* **What is required**
Please copy the lines below, exactly as they are, from the one with "ATOM 96 O O" through the one with "ATOM 108 C CA", and leave out the pictures.

* **Extracted data**
#####
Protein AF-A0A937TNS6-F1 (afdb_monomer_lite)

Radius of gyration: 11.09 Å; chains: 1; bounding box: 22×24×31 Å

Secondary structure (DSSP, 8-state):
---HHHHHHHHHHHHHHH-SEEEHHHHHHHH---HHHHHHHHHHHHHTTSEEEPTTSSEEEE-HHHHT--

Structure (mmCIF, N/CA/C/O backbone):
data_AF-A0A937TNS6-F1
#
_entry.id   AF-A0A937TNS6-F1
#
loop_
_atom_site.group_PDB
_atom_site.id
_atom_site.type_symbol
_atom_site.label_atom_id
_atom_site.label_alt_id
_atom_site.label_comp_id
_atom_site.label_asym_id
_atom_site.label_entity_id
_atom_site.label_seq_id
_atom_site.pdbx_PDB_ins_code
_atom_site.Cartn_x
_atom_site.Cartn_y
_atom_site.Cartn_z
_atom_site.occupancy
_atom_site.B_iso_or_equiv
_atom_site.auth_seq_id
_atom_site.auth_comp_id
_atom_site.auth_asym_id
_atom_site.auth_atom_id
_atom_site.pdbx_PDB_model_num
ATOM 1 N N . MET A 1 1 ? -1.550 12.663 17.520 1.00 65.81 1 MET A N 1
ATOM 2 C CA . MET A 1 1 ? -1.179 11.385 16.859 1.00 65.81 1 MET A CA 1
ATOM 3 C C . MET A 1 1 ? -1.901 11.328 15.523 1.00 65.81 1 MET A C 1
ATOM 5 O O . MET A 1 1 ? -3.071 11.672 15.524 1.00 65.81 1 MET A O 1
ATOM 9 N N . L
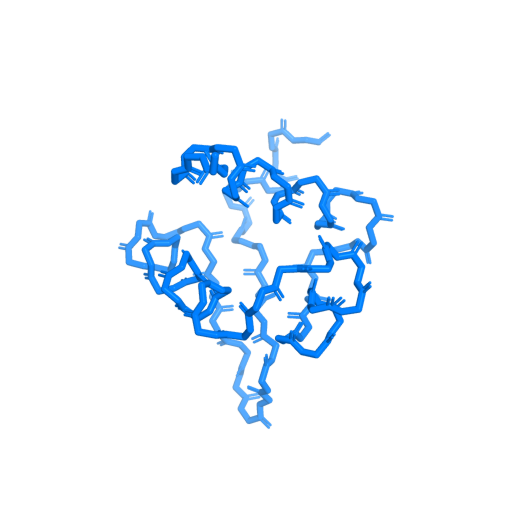YS A 1 2 ? -1.248 10.927 14.419 1.00 73.38 2 LYS A N 1
ATOM 10 C CA . LYS A 1 2 ? -1.945 10.824 13.123 1.00 73.38 2 LYS A CA 1
ATOM 11 C C . LYS A 1 2 ? -3.053 9.761 13.158 1.00 73.38 2 LYS A C 1
ATOM 13 O O . LYS A 1 2 ? -2.799 8.669 13.678 1.00 73.38 2 LYS A O 1
ATOM 18 N N . SER A 1 3 ? -4.223 10.070 12.604 1.00 89.06 3 SER A N 1
ATOM 19 C CA . SER A 1 3 ? -5.364 9.148 12.477 1.00 89.06 3 SER A CA 1
ATOM 20 C C . SER A 1 3 ? -5.127 8.078 11.397 1.00 89.06 3 SER A C 1
ATOM 22 O O . SER A 1 3 ? -4.212 8.193 10.580 1.00 89.06 3 SER A O 1
ATOM 24 N N . GLU A 1 4 ? -5.945 7.018 11.363 1.00 87.12 4 GLU A N 1
ATOM 25 C
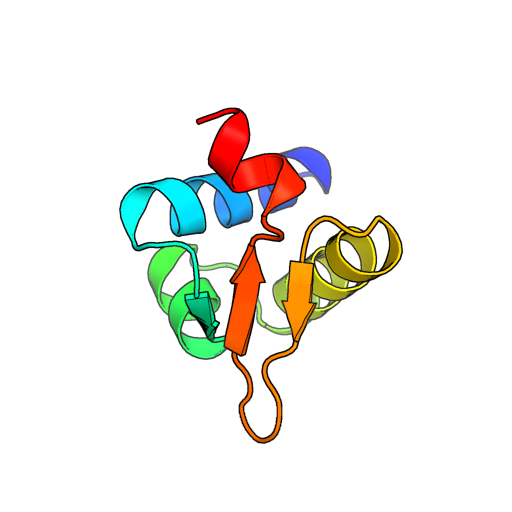 CA . GLU A 1 4 ? -5.866 5.991 10.306 1.00 87.12 4 GLU A CA 1
ATOM 26 C C . GLU A 1 4 ? -6.089 6.589 8.902 1.00 87.12 4 GLU A C 1
ATOM 28 O O . GLU A 1 4 ? -5.389 6.227 7.950 1.00 87.12 4 GLU A O 1
ATOM 33 N N . ALA A 1 5 ? -7.009 7.552 8.786 1.00 88.38 5 ALA A N 1
ATOM 34 C CA . ALA A 1 5 ? -7.300 8.249 7.537 1.00 88.38 5 ALA A CA 1
ATOM 35 C C . ALA A 1 5 ? -6.089 9.057 7.043 1.00 88.38 5 ALA A C 1
ATOM 37 O O . ALA A 1 5 ? -5.689 8.925 5.888 1.00 88.38 5 ALA A O 1
ATOM 38 N N . GLU A 1 6 ? -5.433 9.812 7.928 1.00 91.94 6 GLU A N 1
ATOM 39 C CA . GLU A 1 6 ? -4.236 10.595 7.584 1.00 91.94 6 GLU A CA 1
ATOM 40 C C . GLU A 1 6 ? -3.055 9.712 7.162 1.00 91.94 6 GLU A C 1
ATOM 42 O O . GLU A 1 6 ? -2.291 10.062 6.257 1.00 91.94 6 GLU A O 1
ATOM 47 N N . LEU A 1 7 ? -2.887 8.553 7.808 1.00 92.25 7 LEU A N 1
ATOM 48 C CA . LEU A 1 7 ? -1.860 7.578 7.433 1.00 92.25 7 LEU A CA 1
ATOM 49 C C . LEU A 1 7 ? -2.145 6.969 6.058 1.00 92.25 7 LEU A C 1
ATOM 51 O O . LEU A 1 7 ? -1.219 6.786 5.269 1.00 92.25 7 LEU A O 1
ATOM 55 N N . THR A 1 8 ? -3.415 6.684 5.770 1.00 93.31 8 THR A N 1
ATOM 56 C CA . THR A 1 8 ? -3.853 6.166 4.471 1.00 93.31 8 THR A CA 1
ATOM 57 C C . THR A 1 8 ? -3.599 7.182 3.363 1.00 93.31 8 THR A C 1
ATOM 59 O O . THR A 1 8 ? -2.965 6.833 2.370 1.00 93.31 8 THR A O 1
ATOM 62 N N . LEU A 1 9 ? -3.999 8.443 3.561 1.00 92.50 9 LEU A N 1
ATOM 63 C CA . LEU A 1 9 ? -3.735 9.533 2.617 1.00 92.50 9 LEU A CA 1
ATOM 64 C C . LEU A 1 9 ? -2.235 9.698 2.357 1.00 92.50 9 LEU A C 1
ATOM 66 O O . LEU A 1 9 ? -1.814 9.694 1.206 1.00 92.50 9 LEU A O 1
ATOM 70 N N . SER A 1 10 ? -1.413 9.709 3.413 1.00 94.06 10 SER A N 1
ATOM 71 C CA . SER A 1 10 ? 0.051 9.815 3.279 1.00 94.06 10 SER A CA 1
ATOM 72 C C . SER A 1 10 ? 0.653 8.681 2.428 1.00 94.06 10 SER A C 1
ATOM 74 O O . SER A 1 10 ? 1.611 8.893 1.687 1.00 94.06 10 SER A O 1
ATOM 76 N N . ILE A 1 11 ? 0.121 7.458 2.544 1.00 93.62 11 ILE A N 1
ATOM 77 C CA . ILE A 1 11 ? 0.567 6.308 1.744 1.00 93.62 11 ILE A CA 1
ATOM 78 C C . ILE A 1 11 ? 0.102 6.446 0.292 1.00 93.62 11 ILE A C 1
ATOM 80 O O . ILE A 1 11 ? 0.904 6.228 -0.612 1.00 93.62 11 ILE A O 1
ATOM 84 N N . LEU A 1 12 ? -1.152 6.833 0.051 1.00 91.69 12 LEU A N 1
ATOM 85 C CA . LEU A 1 12 ? -1.687 7.016 -1.302 1.00 91.69 12 LEU A CA 1
ATOM 86 C C . LEU A 1 12 ? -0.984 8.155 -2.053 1.00 91.69 12 LEU A C 1
ATOM 88 O O . LEU A 1 12 ? -0.600 7.973 -3.204 1.00 91.69 12 LEU A O 1
ATOM 92 N N . GLU A 1 13 ? -0.713 9.282 -1.394 1.00 92.19 13 GLU A N 1
ATOM 93 C CA . GLU A 1 13 ? 0.098 10.370 -1.958 1.00 92.19 13 GLU A CA 1
ATOM 94 C C . GLU A 1 13 ? 1.498 9.902 -2.366 1.00 92.19 13 GLU A C 1
ATOM 96 O O . GLU A 1 13 ? 2.052 10.356 -3.366 1.00 92.19 13 GLU A O 1
ATOM 101 N N . CYS A 1 14 ? 2.084 8.983 -1.598 1.00 9
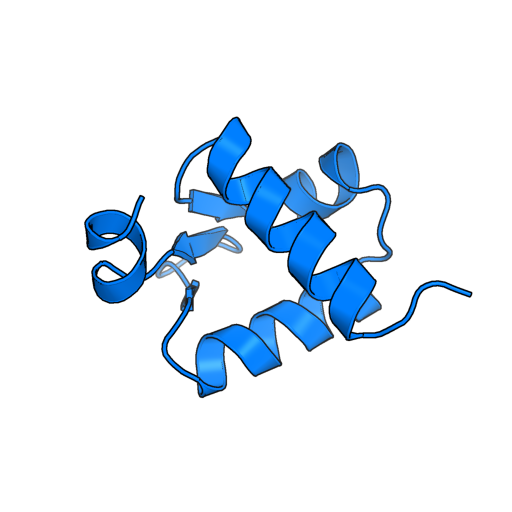3.94 14 CYS A N 1
ATOM 102 C CA . CYS A 1 14 ? 3.384 8.412 -1.919 1.00 93.94 14 CYS A CA 1
ATOM 103 C C . CYS A 1 14 ? 3.335 7.635 -3.242 1.00 93.94 14 CYS A C 1
ATOM 105 O O . CYS A 1 14 ? 4.221 7.798 -4.080 1.00 93.94 14 CYS A O 1
ATOM 107 N N . TYR A 1 15 ? 2.278 6.849 -3.458 1.00 93.06 15 TYR A N 1
ATOM 108 C CA . TYR A 1 15 ? 2.046 6.166 -4.730 1.00 93.06 15 TYR A CA 1
ATOM 109 C C . TYR A 1 15 ? 1.823 7.143 -5.890 1.00 93.06 15 TYR A C 1
ATOM 111 O O . TYR A 1 15 ? 2.400 6.963 -6.958 1.00 93.06 15 TYR A O 1
ATOM 119 N N . LEU A 1 16 ? 1.049 8.208 -5.671 1.00 89.94 16 LEU A N 1
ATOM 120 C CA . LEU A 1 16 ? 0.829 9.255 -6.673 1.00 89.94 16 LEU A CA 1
#####
* **Solution to this exercise**
ATOM 96 O O . GLU A 1 13 ? 2.052 10.356 -3.366 1.00 92.19 13 GLU A O 1
ATOM 101 N N . CYS A 1 14 ? 2.084 8.983 -1.598 1.00 9
3.94 14 CYS A N 1
ATOM 102 C CA . CYS A 1 14 ? 3.384 8.412 -1.919 1.00 93.94 14 CYS A CA 1
ATOM 103 C C . CYS A 1 14 ? 3.335 7.635 -3.242 1.00 93.94 14 CYS A C 1
ATOM 105 O O . CYS A 1 14 ? 4.221 7.798 -4.080 1.00 93.94 14 CYS A O 1
ATOM 107 N N . TYR A 1 15 ? 2.278 6.849 -3.458 1.00 93.06 15 TYR A N 1
ATOM 108 C CA . TYR A 1 15 ? 2.046 6.166 -4.730 1.00 93.06 15 TYR A CA 1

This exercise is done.